Marcha
atrás
Montevideo
suprime etiquetado obligatorio de OGM en alimentos
Uruguay
no se caracteriza precisamente por haber instaurado controles sobre
la importación, cultivo y consumo de organismos genéticamente
modificados. Más bien todo lo contrario. Sin embargo, la alcaldía
de la capital había dispuesto el año pasado la obligatoriedad
del etiquetado de productos con soja o maíz genéticamente
modificados. Era un avance. Esa medida acaba de ser derogada.
Entre
gallos y medias noches y sin decir agua va, el equipo que comenzó
a gestionar la Intendencia de Montevideo en julio último, que
responde al mismo partido político que la gestiona desde 1990
y que gobierna a nivel nacional desde 2005, el Frente Amplio,
barrió con un decreto de 2014 que obligaba a las empresas de
alimentos a informar a los consumidores que tal o tal producto que comercializa
contiene OGM.
La
disposición había sido tomada a fines de 2014 por los
ediles de todos los grupos políticos representados en la Junta
Departamental -el poder legislativo de la ciudad- tras consulta con
un par de ministerios (Salud, Medio Ambiente).
Siendo
Uruguay un país hipercentralizado, se pensaba
que la medida sería emulada por las otras 18 intendencias departamentales
del país o al menos por muchas de ellas, y acabaría adquiriendo
alcance nacional.
Esa
era al menos la esperanza de asociaciones ambientalistas y de grupos
de científicos que habían estado presionando para que
el “etiquetado transgénico” fuera una realidad. Y
así lo había dicho a La Rel, en setiembre,
el entonces director de Salud de la comuna de Montevideo, Pablo
Anzalone.
Durante
dos años esos grupos y asociaciones habían estado trabajando
en el tema junto a la División Salud de la Intendencia de Montevideo,
que a su vez había coordinado con dos laboratorios, el de Bromatología
de la propia comuna y el de Trazabilidad Molecular Alimentaria de la
Universidad de la República, cómo instaurar el sistema
y cómo llevar a cabo los análisis que permitieran la detección
de OGM en alimentos.
Resultado:
Uruguay empezó 2015 formando parte del club
de 65 países que obligan a las empresas a inscribir una gran
T negra sobre un triángulo amarillo cuando alguno de sus productos
tiene OGM.
No
era totalmente cierto, pues la disposición se limitaba al espacio
de la capital, que concentra la mitad de la población total (en
el resto rige desde 2008 una disposición de etiquetado voluntario
muy poco aplicada) pero sí suficiente como para que el país
formara parte de esa lista.
Duró
apenas un semestre.
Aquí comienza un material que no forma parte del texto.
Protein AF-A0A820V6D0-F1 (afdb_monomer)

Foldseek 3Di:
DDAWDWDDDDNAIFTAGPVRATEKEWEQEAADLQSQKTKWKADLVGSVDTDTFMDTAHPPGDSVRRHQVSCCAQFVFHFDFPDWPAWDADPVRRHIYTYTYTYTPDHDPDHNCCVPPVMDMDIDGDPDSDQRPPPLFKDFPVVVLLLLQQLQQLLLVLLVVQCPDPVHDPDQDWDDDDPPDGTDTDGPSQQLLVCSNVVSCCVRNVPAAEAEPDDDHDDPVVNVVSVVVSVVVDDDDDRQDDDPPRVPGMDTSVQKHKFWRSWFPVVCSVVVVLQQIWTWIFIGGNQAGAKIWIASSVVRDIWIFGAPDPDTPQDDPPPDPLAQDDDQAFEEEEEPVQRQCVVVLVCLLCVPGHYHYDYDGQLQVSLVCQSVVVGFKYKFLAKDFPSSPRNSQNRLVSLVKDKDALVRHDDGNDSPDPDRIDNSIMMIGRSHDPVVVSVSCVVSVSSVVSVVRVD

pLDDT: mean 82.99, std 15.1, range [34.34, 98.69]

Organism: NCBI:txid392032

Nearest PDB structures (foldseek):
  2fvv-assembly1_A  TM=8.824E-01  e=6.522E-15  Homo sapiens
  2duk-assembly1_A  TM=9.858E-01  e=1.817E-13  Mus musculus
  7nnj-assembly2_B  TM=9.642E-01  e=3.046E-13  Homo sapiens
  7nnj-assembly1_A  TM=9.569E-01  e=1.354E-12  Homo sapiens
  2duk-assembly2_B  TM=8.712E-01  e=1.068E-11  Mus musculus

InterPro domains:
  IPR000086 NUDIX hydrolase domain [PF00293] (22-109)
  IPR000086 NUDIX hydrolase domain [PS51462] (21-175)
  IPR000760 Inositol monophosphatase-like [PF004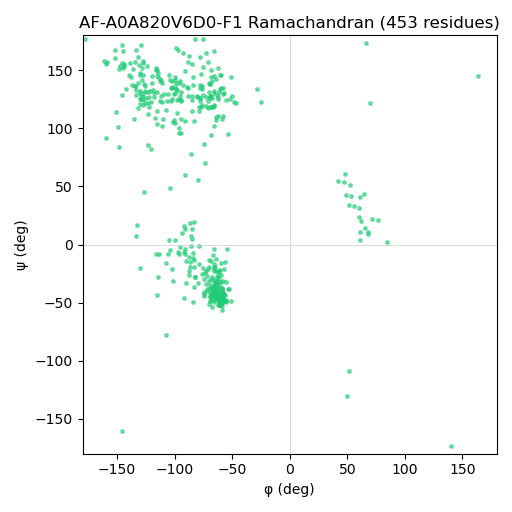59] (155-438)
  IPR015797 NUDIX hydrolase-like domain superfamily [SSF55811] (17-112)
  IPR020084 NUDIX hydrolase, conserved site [PS00893] (55-76)
  IPR047198 Diphosphoinositol polyphosphate phosphohydrolase-like, NUDIX domain [cd04666] (23-123)
  IPR050725 CysQ/Inositol Monophosphatase [PTHR43028] (133-439)

Structure (mmCIF, N/CA/C/O backbone):
data_AF-A0A820V6D0-F1
#
_entry.id   AF-A0A820V6D0-F1
#
loop_
_atom_site.group_PDB
_atom_site.id
_atom_site.type_symbol
_atom_site.label_atom_id
_atom_site.label_alt_id
_atom_site.label_comp_id
_atom_site.label_asym_id
_atom_site.label_entity_id
_atom_site.label_seq_id
_atom_site.pdbx_PDB_ins_code
_atom_site.Cartn_x
_atom_site.Cartn_y
_atom_site.Cartn_z
_atom_site.occupancy
_atom_site.B_iso_or_equiv
_atom_site.auth_seq_id
_atom_site.auth_comp_id
_atom_site.auth_asym_id
_atom_site.auth_atom_id
_atom_site.pdbx_PDB_model_num
ATOM 1 N N . MET A 1 1 ? 38.405 25.940 -35.932 1.00 38.84 1 MET A N 1
ATOM 2 C CA . MET A 1 1 ? 38.373 24.866 -36.945 1.00 38.84 1 MET A CA 1
ATOM 3 C C . MET A 1 1 ? 39.157 23.703 -36.381 1.00 38.84 1 MET A C 1
ATOM 5 O O . MET A 1 1 ? 40.374 23.715 -36.469 1.00 38.84 1 MET A O 1
ATOM 9 N N . THR A 1 2 ? 38.481 22.763 -35.742 1.00 34.34 2 THR A N 1
ATOM 10 C CA . THR A 1 2 ? 39.073 21.520 -35.236 1.00 34.34 2 THR A CA 1
ATOM 11 C C . THR A 1 2 ? 37.937 20.516 -35.281 1.00 34.34 2 THR A C 1
ATOM 13 O O . THR A 1 2 ? 36.893 20.770 -34.689 1.00 34.34 2 THR A O 1
ATOM 16 N N . GLY A 1 3 ? 38.070 19.505 -36.126 1.00 43.28 3 GLY A N 1
ATOM 17 C CA . GLY A 1 3 ? 37.024 18.533 -36.400 1.00 43.28 3 GLY A CA 1
ATOM 18 C C . GLY A 1 3 ? 37.616 17.138 -36.376 1.00 43.28 3 GLY A C 1
ATOM 19 O O . GLY A 1 3 ? 38.817 16.993 -36.589 1.00 43.28 3 GLY A O 1
ATOM 20 N N . ASN A 1 4 ? 36.744 16.162 -36.134 1.00 47.84 4 ASN A N 1
ATOM 21 C CA . ASN A 1 4 ? 37.006 14.725 -36.106 1.00 47.84 4 ASN A CA 1
ATOM 22 C C . ASN A 1 4 ? 38.171 14.286 -37.013 1.00 47.84 4 ASN A C 1
ATOM 24 O O . ASN A 1 4 ? 38.255 14.669 -38.187 1.00 47.84 4 ASN A O 1
ATOM 28 N N . HIS A 1 5 ? 39.054 13.444 -36.475 1.00 56.47 5 HIS A N 1
ATOM 29 C CA . HIS A 1 5 ? 40.273 13.005 -37.153 1.00 56.47 5 HIS A CA 1
ATOM 30 C C . HIS A 1 5 ? 40.273 11.488 -37.420 1.00 56.47 5 HIS A C 1
ATOM 32 O O . HIS A 1 5 ? 39.658 10.703 -36.699 1.00 56.47 5 HIS A O 1
ATOM 38 N N . TYR A 1 6 ? 40.950 11.080 -38.499 1.00 55.81 6 TYR A N 1
ATOM 39 C CA . TYR A 1 6 ? 40.954 9.708 -39.021 1.00 55.81 6 TYR A CA 1
ATOM 40 C C . TYR A 1 6 ? 42.313 9.042 -38.820 1.00 55.81 6 TYR A C 1
ATOM 42 O O . TYR A 1 6 ? 43.344 9.647 -39.112 1.00 55.81 6 TYR A O 1
ATOM 50 N N . GLU A 1 7 ? 42.312 7.764 -38.437 1.00 53.31 7 GLU A N 1
ATOM 51 C CA . GLU A 1 7 ? 43.528 6.948 -38.383 1.00 53.31 7 GLU A CA 1
ATOM 52 C C . GLU A 1 7 ? 43.345 5.666 -39.209 1.00 53.31 7 GLU A C 1
ATOM 54 O O . GLU A 1 7 ? 42.312 4.989 -39.128 1.00 53.31 7 GLU A O 1
ATOM 59 N N . LYS A 1 8 ? 44.329 5.354 -40.063 1.00 40.47 8 LYS A N 1
ATOM 60 C CA . LYS A 1 8 ? 44.289 4.207 -40.978 1.00 40.47 8 LYS A CA 1
ATOM 61 C C . LYS A 1 8 ? 45.139 3.085 -40.398 1.00 40.47 8 LYS A C 1
ATOM 63 O O . LYS A 1 8 ? 46.362 3.141 -40.453 1.00 40.47 8 LYS A O 1
ATOM 68 N N . ASP A 1 9 ? 44.483 2.058 -39.878 1.00 42.94 9 ASP A N 1
ATOM 69 C CA . ASP A 1 9 ? 45.137 0.856 -39.371 1.00 42.94 9 ASP A CA 1
ATOM 70 C C . ASP A 1 9 ? 44.445 -0.370 -39.983 1.00 42.94 9 ASP A C 1
ATOM 72 O O . ASP A 1 9 ? 43.221 -0.495 -39.914 1.00 42.94 9 ASP A O 1
ATOM 76 N N . SER A 1 10 ? 45.230 -1.245 -40.624 1.00 42.62 10 SER A N 1
ATOM 77 C CA . SER A 1 10 ? 44.788 -2.554 -41.142 1.00 42.62 10 SER A CA 1
ATOM 78 C C . SER A 1 10 ? 43.475 -2.530 -41.962 1.00 42.62 10 SER A C 1
ATOM 80 O O . SER A 1 10 ? 42.491 -3.181 -41.626 1.00 42.62 10 SER A O 1
ATOM 82 N N . ASN A 1 11 ? 43.468 -1.787 -43.079 1.00 50.66 11 ASN A N 1
ATOM 83 C CA . ASN A 1 11 ? 42.389 -1.726 -44.089 1.00 50.66 11 ASN A CA 1
ATOM 84 C C . ASN A 1 11 ? 40.996 -1.227 -43.643 1.00 50.66 11 ASN A C 1
ATOM 86 O O . ASN A 1 11 ? 40.107 -1.167 -44.489 1.00 50.66 11 ASN A O 1
ATOM 90 N N . LYS A 1 12 ? 40.793 -0.786 -42.393 1.00 54.50 12 LYS A N 1
ATOM 91 C CA . LYS A 1 12 ? 39.544 -0.126 -41.961 1.00 54.50 12 LYS A CA 1
ATOM 92 C C . LYS A 1 12 ? 39.830 1.271 -41.401 1.00 54.50 12 LYS A C 1
ATOM 94 O O . LYS A 1 12 ? 40.675 1.432 -40.523 1.00 54.50 12 LYS A O 1
ATOM 99 N N . LEU A 1 13 ? 39.136 2.286 -41.918 1.00 63.12 13 LEU A N 1
ATOM 100 C CA . LEU A 1 13 ? 39.185 3.654 -41.389 1.00 63.12 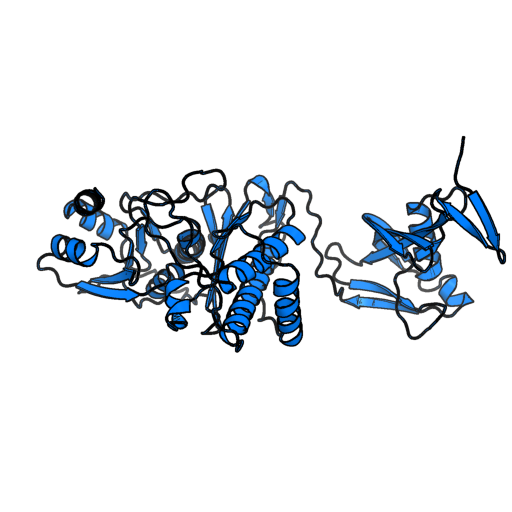13 LEU A CA 1
ATOM 101 C C . LEU A 1 13 ? 38.509 3.676 -40.014 1.00 63.12 13 LEU A C 1
ATOM 103 O O . LEU A 1 13 ? 37.396 3.180 -39.862 1.00 63.12 13 LEU A O 1
ATOM 107 N N . ARG A 1 14 ? 39.191 4.212 -38.998 1.00 74.00 14 ARG A N 1
ATOM 108 C CA . ARG A 1 14 ? 38.632 4.359 -37.648 1.00 74.00 14 ARG A CA 1
ATOM 109 C C . ARG A 1 14 ? 38.299 5.826 -37.396 1.00 74.00 14 ARG A C 1
ATOM 111 O O . ARG A 1 14 ? 39.143 6.691 -37.626 1.00 74.00 14 ARG A O 1
ATOM 118 N N . PHE A 1 15 ? 37.076 6.077 -36.940 1.00 78.69 15 PHE A N 1
ATOM 119 C CA . PHE A 1 15 ? 36.578 7.408 -36.618 1.00 78.69 15 PHE A CA 1
ATOM 120 C C . PHE A 1 15 ? 36.723 7.692 -35.121 1.00 78.69 15 PHE A C 1
ATOM 122 O O . PHE A 1 15 ? 36.259 6.900 -34.292 1.00 78.69 15 PHE A O 1
ATOM 129 N N . PHE A 1 16 ? 37.388 8.797 -34.791 1.00 83.25 16 PHE A N 1
ATOM 130 C CA . PHE A 1 16 ? 37.625 9.235 -33.419 1.00 83.25 16 PHE A CA 1
ATOM 131 C C . PHE A 1 16 ? 36.997 10.606 -33.175 1.00 83.25 16 PHE A C 1
ATOM 133 O O . PHE A 1 16 ? 36.977 11.448 -34.075 1.00 83.25 16 PHE A O 1
ATOM 140 N N . ASP A 1 17 ? 36.503 10.812 -31.958 1.00 82.06 17 ASP A N 1
ATOM 141 C CA . ASP A 1 17 ? 36.082 12.131 -31.490 1.00 82.06 17 ASP A CA 1
ATOM 142 C C . ASP 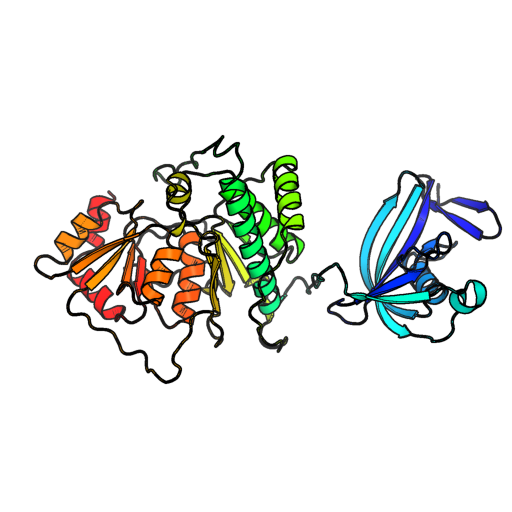A 1 17 ? 37.259 12.979 -30.984 1.00 82.06 17 ASP A C 1
ATOM 144 O O . ASP A 1 17 ? 38.408 12.530 -30.936 1.00 82.06 17 ASP A O 1
ATOM 148 N N . ASP A 1 18 ? 36.952 14.218 -30.598 1.00 80.00 18 ASP A N 1
ATOM 149 C CA . ASP A 1 18 ? 37.922 15.213 -30.129 1.00 80.00 18 ASP A CA 1
ATOM 150 C C . ASP A 1 18 ? 38.675 14.782 -28.853 1.00 80.00 18 ASP A C 1
ATOM 152 O O . ASP A 1 18 ? 39.800 15.226 -28.618 1.00 80.00 18 ASP A O 1
ATOM 156 N N . ASP A 1 19 ? 38.097 13.875 -28.059 1.00 83.12 19 ASP A N 1
ATOM 157 C CA . ASP A 1 19 ? 38.711 13.314 -26.848 1.00 83.12 19 ASP A CA 1
ATOM 158 C C . ASP A 1 19 ? 39.613 12.097 -27.161 1.00 83.12 19 ASP A C 1
ATOM 160 O O . ASP A 1 19 ? 40.225 11.498 -26.265 1.00 83.12 19 ASP A O 1
ATOM 164 N N . GLY A 1 20 ? 39.702 11.703 -28.436 1.00 85.19 20 GLY A N 1
ATOM 165 C CA . GLY A 1 20 ? 40.464 10.551 -28.907 1.00 85.19 20 GLY A CA 1
ATOM 166 C C . GLY A 1 20 ? 39.784 9.206 -28.641 1.00 85.19 20 GLY A C 1
ATOM 167 O O . GLY A 1 20 ? 40.471 8.179 -28.605 1.00 85.19 20 GLY A O 1
ATOM 168 N N . TYR A 1 21 ? 38.463 9.180 -28.436 1.00 88.19 21 TYR A N 1
ATOM 169 C CA . TYR A 1 21 ? 37.693 7.942 -28.319 1.00 88.19 21 TYR A CA 1
ATOM 170 C C . TYR A 1 21 ? 37.207 7.485 -29.686 1.00 88.19 21 TYR A C 1
ATOM 172 O O . TYR A 1 21 ? 36.679 8.259 -30.482 1.00 88.19 21 TYR A O 1
ATOM 180 N N . ARG A 1 22 ? 37.339 6.183 -29.950 1.00 88.38 22 ARG A N 1
ATOM 181 C CA . ARG A 1 22 ? 36.770 5.574 -31.148 1.00 88.38 22 ARG A CA 1
ATOM 182 C C . ARG A 1 22 ? 35.252 5.528 -31.023 1.00 88.38 22 ARG A C 1
ATOM 184 O O . ARG A 1 22 ? 34.726 4.888 -30.107 1.00 88.38 22 ARG A O 1
ATOM 191 N N . GLN A 1 23 ? 34.581 6.125 -31.997 1.00 89.94 23 GLN A N 1
ATOM 192 C CA . GLN A 1 23 ? 33.129 6.149 -32.102 1.00 89.94 23 GLN A CA 1
ATOM 193 C C . GLN A 1 23 ? 32.600 4.802 -32.607 1.00 89.94 23 GLN A C 1
ATOM 195 O O . GLN A 1 23 ? 33.135 4.200 -33.549 1.00 89.94 23 GLN A O 1
ATOM 200 N N . ARG A 1 24 ? 31.565 4.297 -31.940 1.00 92.38 24 ARG A N 1
ATOM 201 C CA . ARG A 1 24 ? 30.936 3.004 -32.216 1.00 92.38 24 ARG A CA 1
ATOM 202 C C . ARG A 1 24 ? 29.420 3.105 -32.123 1.00 92.38 24 ARG A C 1
ATOM 204 O O . ARG A 1 24 ? 28.900 3.938 -31.385 1.00 92.38 24 ARG A O 1
ATOM 211 N N . ALA A 1 25 ? 28.737 2.191 -32.797 1.00 90.88 25 ALA A N 1
ATOM 212 C CA . ALA A 1 25 ? 27.301 1.996 -32.668 1.00 90.88 25 ALA A CA 1
ATOM 213 C C . ALA A 1 25 ? 26.994 0.522 -32.379 1.00 90.88 25 ALA A C 1
ATOM 215 O O . ALA A 1 25 ? 27.713 -0.363 -32.847 1.00 90.88 25 ALA A O 1
ATOM 216 N N . ALA A 1 26 ? 25.959 0.255 -31.585 1.00 90.50 26 ALA A N 1
ATOM 217 C CA . ALA A 1 26 ? 25.510 -1.100 -31.278 1.00 90.50 26 ALA A CA 1
ATOM 218 C C . ALA A 1 26 ? 23.985 -1.181 -31.163 1.00 90.50 26 ALA A C 1
ATOM 220 O O . ALA A 1 26 ? 23.331 -0.194 -30.819 1.00 90.50 26 ALA A O 1
ATOM 221 N N . CYS A 1 27 ? 23.434 -2.372 -31.401 1.00 89.50 27 CYS A N 1
ATOM 222 C CA . CYS A 1 27 ? 21.998 -2.624 -31.352 1.00 89.50 27 CYS A CA 1
ATOM 223 C C . CYS A 1 27 ? 21.636 -3.646 -30.271 1.00 89.50 27 CYS A C 1
ATOM 225 O O . CYS A 1 27 ? 22.120 -4.778 -30.271 1.00 89.50 27 CYS A O 1
ATOM 227 N N . ILE A 1 28 ? 20.700 -3.279 -29.400 1.00 91.00 28 ILE A N 1
ATOM 228 C CA . ILE A 1 28 ? 19.902 -4.232 -28.629 1.00 91.00 28 ILE A CA 1
ATOM 229 C C . ILE A 1 28 ? 18.652 -4.508 -29.457 1.00 91.00 28 ILE A C 1
ATOM 231 O O . ILE A 1 28 ? 17.788 -3.644 -29.597 1.00 91.00 28 ILE A O 1
ATOM 235 N N . CYS A 1 29 ? 18.579 -5.690 -30.060 1.00 91.50 29 CYS A N 1
ATOM 236 C CA . CYS A 1 29 ? 17.514 -5.995 -31.011 1.00 91.50 29 CYS A CA 1
ATOM 237 C C . CYS A 1 29 ? 16.417 -6.800 -30.335 1.00 91.50 29 CYS A C 1
ATOM 239 O O . CYS A 1 29 ? 16.732 -7.707 -29.570 1.00 91.50 29 CYS A O 1
ATOM 241 N N . VAL A 1 30 ? 15.161 -6.487 -30.642 1.00 90.00 30 VAL A N 1
ATOM 242 C CA . VAL A 1 30 ? 13.973 -7.025 -29.970 1.00 90.00 30 VAL A CA 1
ATOM 243 C C . VAL A 1 30 ? 12.962 -7.543 -30.995 1.00 90.00 30 VAL A C 1
ATOM 245 O O . VAL A 1 30 ? 12.848 -6.984 -32.087 1.00 90.00 30 VAL A O 1
ATOM 248 N N . ARG A 1 31 ? 12.232 -8.616 -30.656 1.00 84.25 31 ARG A N 1
ATOM 249 C CA . ARG A 1 31 ? 11.212 -9.236 -31.538 1.00 84.25 31 ARG A CA 1
ATOM 250 C C . ARG A 1 31 ? 9.821 -8.643 -31.418 1.00 84.25 31 ARG A C 1
ATOM 252 O O . ARG A 1 31 ? 8.988 -8.817 -32.302 1.00 84.25 31 ARG A O 1
ATOM 259 N N . ASN A 1 32 ? 9.537 -8.006 -30.294 1.00 74.81 32 ASN A N 1
ATOM 260 C CA . ASN A 1 32 ? 8.230 -7.463 -29.975 1.00 74.81 32 ASN A CA 1
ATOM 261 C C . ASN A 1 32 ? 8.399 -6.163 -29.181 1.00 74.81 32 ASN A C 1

Se sabe que hubo presiones de las compañías
productoras de alimentos transgénicos para que la medida fuera
anulada, que hubo reuniones de sus representantes con autoridades del
gobierno nacional en las que el tema estuvo sobre el tapete.
Desde
fines de julio último, según reveló en su edición
del 7 de agosto el semanario Brecha, los análisis
para detectar OGM en productos vegetales y animales
comercializados en Montevideo dejaron de realizarse y el etiquetado
obligatorio fue lisa y llanamente “suspendido por tiempo indefinido”.
No
hubo explicaciones de las razones de fondo de la medida, más
allá de la voluntad expresada por el nuevo gobierno departamental
de “adecuar su legislación a la del conjunto del país”,
como, para bien o para mal, prácticamente nunca sucede.
La
razón es demasiado banal como para ser cierta.
Las
autoridades municipales dicen que no hay retroceso alguno en cuanto
a asegurar el derecho de la población a estar informada sobre
lo que consume.
La
disposición es “provisoria”, alegan, pero lo provisorio
en este caso bien puede ser permanente. La Intendencia de Montevideo
se propone, por ejemplo, rever el tema con el Ministerio de Agricultura
y con sus pares del interior del país.
Si
hay un Ministerio “sensible” en Uruguay
a las presiones de las empresas biotecnológicas es precisamente
el de Agricultura, y en muchas de las intendencias del interior, fundamentalmente
aquellas que han sido inundadas de cultivos de soja o maíz transgénicos,
esas compañías a menudo hacen y deshacen a su gusto.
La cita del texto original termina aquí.